The above-described aspect of the present application has the advantage that by generating an alert, any unsafe behaviour may be corrected in order to increase the overall driving safety.

The above-described advantageous aspects of a computer-implemented method of the application also hold for all aspects of a below-described in-cabin method of the application. All below-described advantageous aspects of an in-cabin method of the application also hold for all aspects of an above-described computer-implemented method of the application.

The application also relates to an in-cabin method of monitoring at least one subject inside a vehicle cabin, the method comprising performing of a computer-implemented method according to any of the preceding claims, wherein the imaging device is arranged to image at least one subject inside a vehicle cabin.

The above-described advantageous aspects of a computer-implemented method or in-cabin method of the application also hold for all aspects of a below-described system of the application. All below-described advantageous aspects of a system of the application also hold for all aspects of an above-described computer-implemented method or in-cabin method of the application.

The application also relates to a system comprising an imaging device, one or more processors and a memory that stores executable instructions for execution by the one or more processors, the executable instructions comprising instructions for performing a method of the application.

The above-described advantageous aspects of a computer-implemented method, in-cabin method, or system of the application also hold for all aspects of a below-described vehicle of the application. All below-described advantageous aspects of a vehicle of the application also hold for all aspects of an above-described computer-implemented method, in-cabin method, or system of the application.

The application also relates to a vehicle comprising a system of the application, wherein the imaging device is positioned to image at least one subject inside the vehicle.

The above-described advantageous aspects of a computer-implemented method, in-cabin method, system, or vehicle of the application also hold for all aspects of below-described computer program, a machine-readable storage medium, or a data carrier signal of the application. All below-described advantageous aspects of a computer program, a machine-readable storage medium, or a data carrier signal of the application also hold for all aspects of an above-described computer-implemented method, training dataset, graph representation, uses of the graph representation, or system of the application.

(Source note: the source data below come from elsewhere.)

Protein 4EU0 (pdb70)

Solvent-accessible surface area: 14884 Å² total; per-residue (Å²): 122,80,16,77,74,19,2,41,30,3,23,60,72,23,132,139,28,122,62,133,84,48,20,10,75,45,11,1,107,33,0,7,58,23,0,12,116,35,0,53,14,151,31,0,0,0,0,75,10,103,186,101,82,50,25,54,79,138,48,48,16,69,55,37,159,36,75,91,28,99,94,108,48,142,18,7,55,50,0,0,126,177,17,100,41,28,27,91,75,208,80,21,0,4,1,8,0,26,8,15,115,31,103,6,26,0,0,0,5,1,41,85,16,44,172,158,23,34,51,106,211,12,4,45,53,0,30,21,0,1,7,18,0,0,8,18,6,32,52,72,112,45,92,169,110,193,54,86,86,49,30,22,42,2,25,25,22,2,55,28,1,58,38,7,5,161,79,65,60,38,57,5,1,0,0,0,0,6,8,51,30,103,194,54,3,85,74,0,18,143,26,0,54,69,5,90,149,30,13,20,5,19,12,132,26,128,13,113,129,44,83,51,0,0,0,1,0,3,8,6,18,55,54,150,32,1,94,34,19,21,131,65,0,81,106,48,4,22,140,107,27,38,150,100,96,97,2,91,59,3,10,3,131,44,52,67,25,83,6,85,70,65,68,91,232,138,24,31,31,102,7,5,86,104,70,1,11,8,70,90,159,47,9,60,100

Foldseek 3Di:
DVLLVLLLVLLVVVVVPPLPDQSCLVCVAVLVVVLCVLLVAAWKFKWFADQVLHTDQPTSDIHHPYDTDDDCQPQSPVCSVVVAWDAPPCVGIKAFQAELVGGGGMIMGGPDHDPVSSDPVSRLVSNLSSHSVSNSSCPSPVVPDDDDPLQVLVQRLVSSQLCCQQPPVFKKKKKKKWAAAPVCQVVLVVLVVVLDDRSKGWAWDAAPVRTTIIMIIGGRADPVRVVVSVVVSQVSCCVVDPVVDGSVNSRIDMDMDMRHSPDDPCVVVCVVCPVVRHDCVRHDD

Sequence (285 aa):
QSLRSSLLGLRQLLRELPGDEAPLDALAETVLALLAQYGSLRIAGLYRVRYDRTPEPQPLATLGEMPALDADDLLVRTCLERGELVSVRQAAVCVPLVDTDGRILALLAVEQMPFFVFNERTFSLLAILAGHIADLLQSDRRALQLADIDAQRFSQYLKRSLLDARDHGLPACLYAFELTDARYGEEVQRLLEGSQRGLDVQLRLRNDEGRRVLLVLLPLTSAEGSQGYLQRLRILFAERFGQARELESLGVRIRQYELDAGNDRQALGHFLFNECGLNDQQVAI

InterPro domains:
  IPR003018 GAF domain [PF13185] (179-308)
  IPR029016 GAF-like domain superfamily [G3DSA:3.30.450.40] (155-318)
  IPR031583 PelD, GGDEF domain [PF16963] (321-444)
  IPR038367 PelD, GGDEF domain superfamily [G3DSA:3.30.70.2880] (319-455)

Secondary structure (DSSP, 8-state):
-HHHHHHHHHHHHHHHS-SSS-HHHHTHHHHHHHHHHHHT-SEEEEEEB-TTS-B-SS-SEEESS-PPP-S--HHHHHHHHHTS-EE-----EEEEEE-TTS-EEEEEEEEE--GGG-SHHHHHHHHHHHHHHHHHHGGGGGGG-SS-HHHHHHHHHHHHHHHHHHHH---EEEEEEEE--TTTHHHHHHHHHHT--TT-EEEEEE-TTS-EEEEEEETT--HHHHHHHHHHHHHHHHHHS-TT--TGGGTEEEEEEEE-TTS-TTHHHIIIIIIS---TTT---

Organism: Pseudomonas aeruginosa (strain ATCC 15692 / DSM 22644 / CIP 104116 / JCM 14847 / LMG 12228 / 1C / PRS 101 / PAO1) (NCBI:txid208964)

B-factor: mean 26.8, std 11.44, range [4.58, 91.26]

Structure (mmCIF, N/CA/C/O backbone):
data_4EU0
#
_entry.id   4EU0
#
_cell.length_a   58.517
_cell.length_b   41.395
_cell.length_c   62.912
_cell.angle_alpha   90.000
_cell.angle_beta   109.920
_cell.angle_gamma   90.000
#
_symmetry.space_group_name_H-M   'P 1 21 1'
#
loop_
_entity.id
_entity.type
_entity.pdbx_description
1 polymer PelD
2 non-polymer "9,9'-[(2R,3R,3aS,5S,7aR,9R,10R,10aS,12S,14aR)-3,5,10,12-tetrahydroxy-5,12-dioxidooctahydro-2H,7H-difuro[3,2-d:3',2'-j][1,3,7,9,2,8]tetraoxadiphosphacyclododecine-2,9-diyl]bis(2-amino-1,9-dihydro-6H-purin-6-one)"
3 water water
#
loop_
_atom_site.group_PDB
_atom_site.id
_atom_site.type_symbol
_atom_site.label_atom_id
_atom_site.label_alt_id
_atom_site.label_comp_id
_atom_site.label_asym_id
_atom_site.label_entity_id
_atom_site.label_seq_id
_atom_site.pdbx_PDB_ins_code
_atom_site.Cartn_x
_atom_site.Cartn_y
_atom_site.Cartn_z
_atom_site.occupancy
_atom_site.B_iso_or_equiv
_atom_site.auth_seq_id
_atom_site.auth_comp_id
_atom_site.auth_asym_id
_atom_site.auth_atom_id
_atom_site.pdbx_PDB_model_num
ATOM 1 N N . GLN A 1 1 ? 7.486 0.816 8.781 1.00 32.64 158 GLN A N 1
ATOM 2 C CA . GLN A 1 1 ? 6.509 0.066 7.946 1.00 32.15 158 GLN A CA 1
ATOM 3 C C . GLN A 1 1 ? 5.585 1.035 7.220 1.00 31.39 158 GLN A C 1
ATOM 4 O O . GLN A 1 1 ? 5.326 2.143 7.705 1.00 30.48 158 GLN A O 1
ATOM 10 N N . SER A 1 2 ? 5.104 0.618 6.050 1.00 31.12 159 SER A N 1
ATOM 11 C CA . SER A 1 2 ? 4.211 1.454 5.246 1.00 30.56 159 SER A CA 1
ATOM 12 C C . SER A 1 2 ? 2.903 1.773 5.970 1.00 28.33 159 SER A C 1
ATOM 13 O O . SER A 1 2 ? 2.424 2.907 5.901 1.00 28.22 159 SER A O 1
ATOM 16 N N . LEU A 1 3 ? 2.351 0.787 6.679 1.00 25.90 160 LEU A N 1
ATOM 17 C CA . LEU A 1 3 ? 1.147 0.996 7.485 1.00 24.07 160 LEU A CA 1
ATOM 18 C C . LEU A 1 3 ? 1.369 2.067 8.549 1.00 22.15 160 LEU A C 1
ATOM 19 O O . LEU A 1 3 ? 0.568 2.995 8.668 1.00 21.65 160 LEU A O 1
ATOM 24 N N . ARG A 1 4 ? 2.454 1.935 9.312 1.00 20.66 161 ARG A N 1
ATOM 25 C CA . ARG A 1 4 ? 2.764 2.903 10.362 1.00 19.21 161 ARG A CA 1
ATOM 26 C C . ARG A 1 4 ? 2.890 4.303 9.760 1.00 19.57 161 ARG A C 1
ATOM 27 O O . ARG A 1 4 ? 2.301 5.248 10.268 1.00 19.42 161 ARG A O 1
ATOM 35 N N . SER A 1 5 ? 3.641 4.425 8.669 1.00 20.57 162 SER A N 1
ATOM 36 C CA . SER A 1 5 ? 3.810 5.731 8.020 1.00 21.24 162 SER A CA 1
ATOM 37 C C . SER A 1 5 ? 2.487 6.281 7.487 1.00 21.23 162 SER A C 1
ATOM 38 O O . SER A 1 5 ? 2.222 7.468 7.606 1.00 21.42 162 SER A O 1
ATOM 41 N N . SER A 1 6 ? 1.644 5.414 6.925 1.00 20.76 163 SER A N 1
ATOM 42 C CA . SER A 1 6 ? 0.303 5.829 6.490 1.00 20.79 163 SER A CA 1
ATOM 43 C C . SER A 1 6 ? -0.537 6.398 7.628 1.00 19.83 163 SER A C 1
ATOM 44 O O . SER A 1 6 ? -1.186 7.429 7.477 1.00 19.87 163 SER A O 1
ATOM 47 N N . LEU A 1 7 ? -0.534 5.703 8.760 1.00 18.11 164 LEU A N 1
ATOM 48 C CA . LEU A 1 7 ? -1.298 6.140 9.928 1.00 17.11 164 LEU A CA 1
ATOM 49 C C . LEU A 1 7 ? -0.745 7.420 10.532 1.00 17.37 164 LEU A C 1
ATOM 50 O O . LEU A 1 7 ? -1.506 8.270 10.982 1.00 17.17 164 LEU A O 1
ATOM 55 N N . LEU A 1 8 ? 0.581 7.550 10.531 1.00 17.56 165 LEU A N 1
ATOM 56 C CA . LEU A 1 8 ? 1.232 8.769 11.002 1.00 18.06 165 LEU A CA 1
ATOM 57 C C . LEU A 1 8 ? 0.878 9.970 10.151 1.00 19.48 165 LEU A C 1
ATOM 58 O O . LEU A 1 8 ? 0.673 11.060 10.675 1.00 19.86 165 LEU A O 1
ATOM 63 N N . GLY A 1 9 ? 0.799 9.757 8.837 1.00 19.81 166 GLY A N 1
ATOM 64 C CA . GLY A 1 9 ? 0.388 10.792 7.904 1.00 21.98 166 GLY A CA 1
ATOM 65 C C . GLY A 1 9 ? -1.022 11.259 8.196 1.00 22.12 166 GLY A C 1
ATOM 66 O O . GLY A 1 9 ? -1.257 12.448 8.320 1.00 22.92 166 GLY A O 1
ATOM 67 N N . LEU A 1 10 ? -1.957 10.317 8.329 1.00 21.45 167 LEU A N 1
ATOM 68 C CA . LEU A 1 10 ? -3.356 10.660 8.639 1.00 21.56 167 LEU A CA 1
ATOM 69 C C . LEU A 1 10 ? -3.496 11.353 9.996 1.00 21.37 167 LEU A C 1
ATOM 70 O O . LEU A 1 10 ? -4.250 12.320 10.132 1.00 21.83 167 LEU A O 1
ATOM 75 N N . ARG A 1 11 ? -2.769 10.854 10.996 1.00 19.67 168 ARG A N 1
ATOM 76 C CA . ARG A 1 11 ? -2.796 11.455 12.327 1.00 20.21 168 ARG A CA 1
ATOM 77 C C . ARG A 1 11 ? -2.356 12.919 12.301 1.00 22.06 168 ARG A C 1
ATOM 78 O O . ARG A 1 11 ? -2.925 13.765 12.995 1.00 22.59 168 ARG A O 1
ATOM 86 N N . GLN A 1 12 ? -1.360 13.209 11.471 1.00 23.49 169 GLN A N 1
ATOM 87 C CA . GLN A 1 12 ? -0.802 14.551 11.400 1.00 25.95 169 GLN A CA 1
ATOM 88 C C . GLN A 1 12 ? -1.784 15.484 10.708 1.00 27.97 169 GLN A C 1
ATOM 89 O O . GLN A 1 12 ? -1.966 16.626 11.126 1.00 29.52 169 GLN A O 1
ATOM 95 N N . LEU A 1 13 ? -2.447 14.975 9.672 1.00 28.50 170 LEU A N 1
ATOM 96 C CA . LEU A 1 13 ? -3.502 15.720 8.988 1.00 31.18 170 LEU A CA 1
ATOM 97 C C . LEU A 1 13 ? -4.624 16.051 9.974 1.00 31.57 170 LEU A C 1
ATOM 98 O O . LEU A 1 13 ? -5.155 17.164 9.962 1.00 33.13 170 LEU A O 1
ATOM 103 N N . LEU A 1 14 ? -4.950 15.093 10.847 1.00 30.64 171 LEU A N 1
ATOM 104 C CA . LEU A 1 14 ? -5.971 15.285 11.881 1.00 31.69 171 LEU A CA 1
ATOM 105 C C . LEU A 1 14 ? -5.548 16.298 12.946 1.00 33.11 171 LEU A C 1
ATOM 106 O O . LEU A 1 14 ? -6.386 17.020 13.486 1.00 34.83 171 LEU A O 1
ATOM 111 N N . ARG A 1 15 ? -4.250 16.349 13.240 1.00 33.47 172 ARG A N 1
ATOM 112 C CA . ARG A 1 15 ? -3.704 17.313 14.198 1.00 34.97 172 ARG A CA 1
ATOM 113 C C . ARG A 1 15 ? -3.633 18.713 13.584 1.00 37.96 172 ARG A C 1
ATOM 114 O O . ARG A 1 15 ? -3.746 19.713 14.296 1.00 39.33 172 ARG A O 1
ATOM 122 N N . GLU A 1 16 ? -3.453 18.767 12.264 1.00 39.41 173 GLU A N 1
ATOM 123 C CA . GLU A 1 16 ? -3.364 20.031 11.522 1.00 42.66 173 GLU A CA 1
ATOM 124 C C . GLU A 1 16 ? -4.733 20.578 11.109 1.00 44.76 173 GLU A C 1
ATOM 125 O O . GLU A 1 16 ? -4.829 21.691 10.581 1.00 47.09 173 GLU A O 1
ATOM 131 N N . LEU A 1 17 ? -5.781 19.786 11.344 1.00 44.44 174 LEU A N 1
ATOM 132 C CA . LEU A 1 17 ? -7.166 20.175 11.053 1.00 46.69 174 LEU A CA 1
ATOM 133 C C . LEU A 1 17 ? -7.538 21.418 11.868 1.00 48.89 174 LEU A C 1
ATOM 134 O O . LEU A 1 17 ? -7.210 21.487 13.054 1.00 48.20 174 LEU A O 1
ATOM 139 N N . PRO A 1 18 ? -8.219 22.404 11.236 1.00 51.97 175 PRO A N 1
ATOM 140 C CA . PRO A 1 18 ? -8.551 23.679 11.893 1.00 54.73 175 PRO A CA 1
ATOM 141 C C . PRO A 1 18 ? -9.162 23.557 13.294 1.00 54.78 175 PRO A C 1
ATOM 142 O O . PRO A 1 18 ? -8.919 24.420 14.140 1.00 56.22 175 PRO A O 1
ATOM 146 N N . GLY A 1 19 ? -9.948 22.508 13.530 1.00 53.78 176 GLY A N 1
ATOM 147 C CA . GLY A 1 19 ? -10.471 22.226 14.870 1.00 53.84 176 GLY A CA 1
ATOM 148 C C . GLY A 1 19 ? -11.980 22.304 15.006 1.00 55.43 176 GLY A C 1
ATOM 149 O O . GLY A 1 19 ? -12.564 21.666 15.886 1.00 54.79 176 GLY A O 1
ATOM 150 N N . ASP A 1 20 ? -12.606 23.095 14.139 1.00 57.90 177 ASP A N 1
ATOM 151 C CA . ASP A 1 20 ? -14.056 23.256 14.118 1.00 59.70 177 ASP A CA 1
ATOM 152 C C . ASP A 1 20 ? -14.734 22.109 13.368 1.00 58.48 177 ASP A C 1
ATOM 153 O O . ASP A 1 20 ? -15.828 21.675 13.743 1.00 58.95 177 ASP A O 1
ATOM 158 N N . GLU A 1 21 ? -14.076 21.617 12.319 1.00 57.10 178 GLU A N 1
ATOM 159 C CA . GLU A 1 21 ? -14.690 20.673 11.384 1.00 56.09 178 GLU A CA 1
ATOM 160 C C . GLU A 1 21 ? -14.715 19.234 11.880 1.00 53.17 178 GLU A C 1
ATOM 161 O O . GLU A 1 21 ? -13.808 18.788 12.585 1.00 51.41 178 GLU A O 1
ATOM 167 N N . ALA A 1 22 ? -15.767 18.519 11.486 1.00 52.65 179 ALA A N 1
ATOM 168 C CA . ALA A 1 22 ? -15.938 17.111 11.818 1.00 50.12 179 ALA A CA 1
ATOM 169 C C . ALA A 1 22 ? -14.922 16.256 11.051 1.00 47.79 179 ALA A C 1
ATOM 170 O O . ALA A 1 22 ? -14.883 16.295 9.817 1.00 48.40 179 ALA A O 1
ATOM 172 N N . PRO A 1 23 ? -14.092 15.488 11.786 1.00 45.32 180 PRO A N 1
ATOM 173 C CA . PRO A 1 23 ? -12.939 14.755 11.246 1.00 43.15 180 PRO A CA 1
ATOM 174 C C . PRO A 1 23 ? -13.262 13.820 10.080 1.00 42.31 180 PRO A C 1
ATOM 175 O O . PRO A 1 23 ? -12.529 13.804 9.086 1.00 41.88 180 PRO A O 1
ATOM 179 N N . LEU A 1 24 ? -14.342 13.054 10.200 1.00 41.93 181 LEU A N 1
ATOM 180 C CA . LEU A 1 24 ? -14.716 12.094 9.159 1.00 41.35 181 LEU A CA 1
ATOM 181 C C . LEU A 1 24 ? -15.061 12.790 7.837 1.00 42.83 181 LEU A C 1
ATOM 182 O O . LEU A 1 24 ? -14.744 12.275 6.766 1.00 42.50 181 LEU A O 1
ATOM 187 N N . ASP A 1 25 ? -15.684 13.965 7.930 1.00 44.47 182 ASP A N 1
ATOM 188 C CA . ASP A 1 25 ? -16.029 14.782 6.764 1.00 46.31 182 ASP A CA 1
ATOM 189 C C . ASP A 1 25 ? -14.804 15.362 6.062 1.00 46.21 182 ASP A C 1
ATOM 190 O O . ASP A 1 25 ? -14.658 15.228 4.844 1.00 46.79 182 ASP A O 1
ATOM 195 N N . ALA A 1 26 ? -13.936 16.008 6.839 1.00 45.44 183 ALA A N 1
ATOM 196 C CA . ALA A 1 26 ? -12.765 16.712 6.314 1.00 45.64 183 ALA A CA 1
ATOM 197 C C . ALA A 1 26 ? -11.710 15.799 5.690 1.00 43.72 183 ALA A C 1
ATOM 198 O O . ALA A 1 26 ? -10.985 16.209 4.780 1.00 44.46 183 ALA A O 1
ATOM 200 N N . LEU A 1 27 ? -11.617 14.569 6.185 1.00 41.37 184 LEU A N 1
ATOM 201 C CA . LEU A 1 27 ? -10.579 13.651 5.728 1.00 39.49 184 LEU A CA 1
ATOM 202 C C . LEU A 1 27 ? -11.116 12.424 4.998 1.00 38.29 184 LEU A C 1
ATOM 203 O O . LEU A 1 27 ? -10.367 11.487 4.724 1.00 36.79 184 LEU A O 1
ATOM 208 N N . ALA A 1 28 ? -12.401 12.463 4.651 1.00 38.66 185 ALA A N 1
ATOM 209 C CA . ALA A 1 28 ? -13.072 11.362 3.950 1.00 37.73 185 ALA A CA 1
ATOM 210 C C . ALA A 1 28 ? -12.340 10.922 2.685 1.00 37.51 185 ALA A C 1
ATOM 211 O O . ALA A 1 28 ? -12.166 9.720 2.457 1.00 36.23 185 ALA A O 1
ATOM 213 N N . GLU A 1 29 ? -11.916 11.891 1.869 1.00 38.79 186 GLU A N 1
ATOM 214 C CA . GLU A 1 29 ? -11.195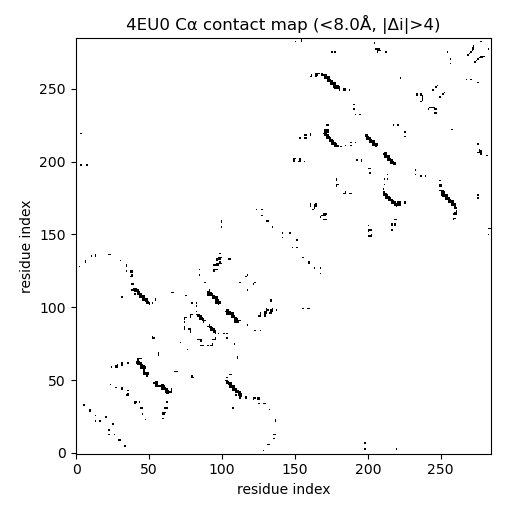 11.596 0.627 1.00 38.92 186 GLU A CA 1
ATOM 215 C C . GLU A 1 29 ? -9.865 10.893 0.907 1.00 36.90 186 GLU A C 1
ATOM 216 O O . GLU A 1 29 ? -9.495 9.950 0.209 1.00 36.36 186 GLU A O 1
ATOM 222 N N . THR A 1 30 ? -9.173 11.348 1.947 1.00 35.67 187 THR A N 1
ATOM 223 C CA . THR A 1 30 ? -7.907 10.761 2.370 1.00 33.91 187 THR A CA 1
ATOM 224 C C . THR A 1 30 ? -8.108 9.351 2.919 1.00 31.58 187 THR A C 1
ATOM 225 O O . THR A 1 30 ? -7.325 8.443 2.612 1.00 31.20 187 THR A O 1
ATOM 229 N N . VAL A 1 31 ? -9.153 9.175 3.728 1.00 30.50 188 VAL A N 1
ATOM 230 C CA . VAL A 1 31 ? -9.467 7.868 4.314 1.00 28.28 188 VAL A CA 1
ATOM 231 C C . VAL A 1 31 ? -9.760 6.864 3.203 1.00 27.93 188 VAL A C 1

The application also relates to a computer program, a machine-readable storage medium, or a data carrier signal that comprises instructions, that upon execution on a data processing device and/or control unit, cause the data processing device and/or control unit to perform the steps of a computer-implemented method according to the application. The machine-readable medium may include any medium and/or mechanism for storing or transmitting information in a form readable by a machine (e.g., a computing device). The machine-readable medium may be any medium, such as for example, read-only memory (ROM); random access memory (RAM); a universal serial bus (USB) stick; a compact disc (CD); a digital video disc (DVD); a data storage device; a hard disk; electrical, acoustical, optical, or other forms of propagated signals (e.g., digital signals, data carrier signal, carrier waves), or any other medium on which a program element as described above can be transmitted and/or stored.

As used in this summary, in the description below, in the claims below, and in the accompanying drawings, the term “vehicle” refers to any mobile agent capable of movement, including cars, trucks, buses, agricultural machines, forklift, robots, wherein such mobile agent is capable of carrying or transporting humans, whether or not such mobile agent is autonomous or human-operated.

As used in this summary, in the description below, in the claims below, and in the accompanying drawings, the term “keypoint” or “human keypoint” refer to interest points or key locations in an image that are generally indicative of unique and/or important locations of the human body, such as facial landmarks (eyes, etc.), joints (elbow, knees, hips, etc.), hands and feet, etc.

BRIEF DESCRIPTION OF THE DRAWINGS

These and other features, aspects, and advantages will become better understood with regard to the following description, appended claims, and accompanying drawings in which:

FIG. 1A is a simplified functional block diagram of a system for pose estimation, in accordance with embodiments of a present disclosure;

FIG. 1B is a simplified hardware block diagram of the system, according to embodiments of the present disclosure;

FIG. 2 shows a flow chart of a method for pose estimation, in accordance with embodiments of the present disclosure;

FIG. 3 is a schematic illustration of examples of human keypoints that may be determined, in accordance with embodiments of the present disclosure; and

FIG. 4 is a schematic illustration of a method of determining one or more candidate positions of human keypoints, in accordance with embodiments of the present disclosure.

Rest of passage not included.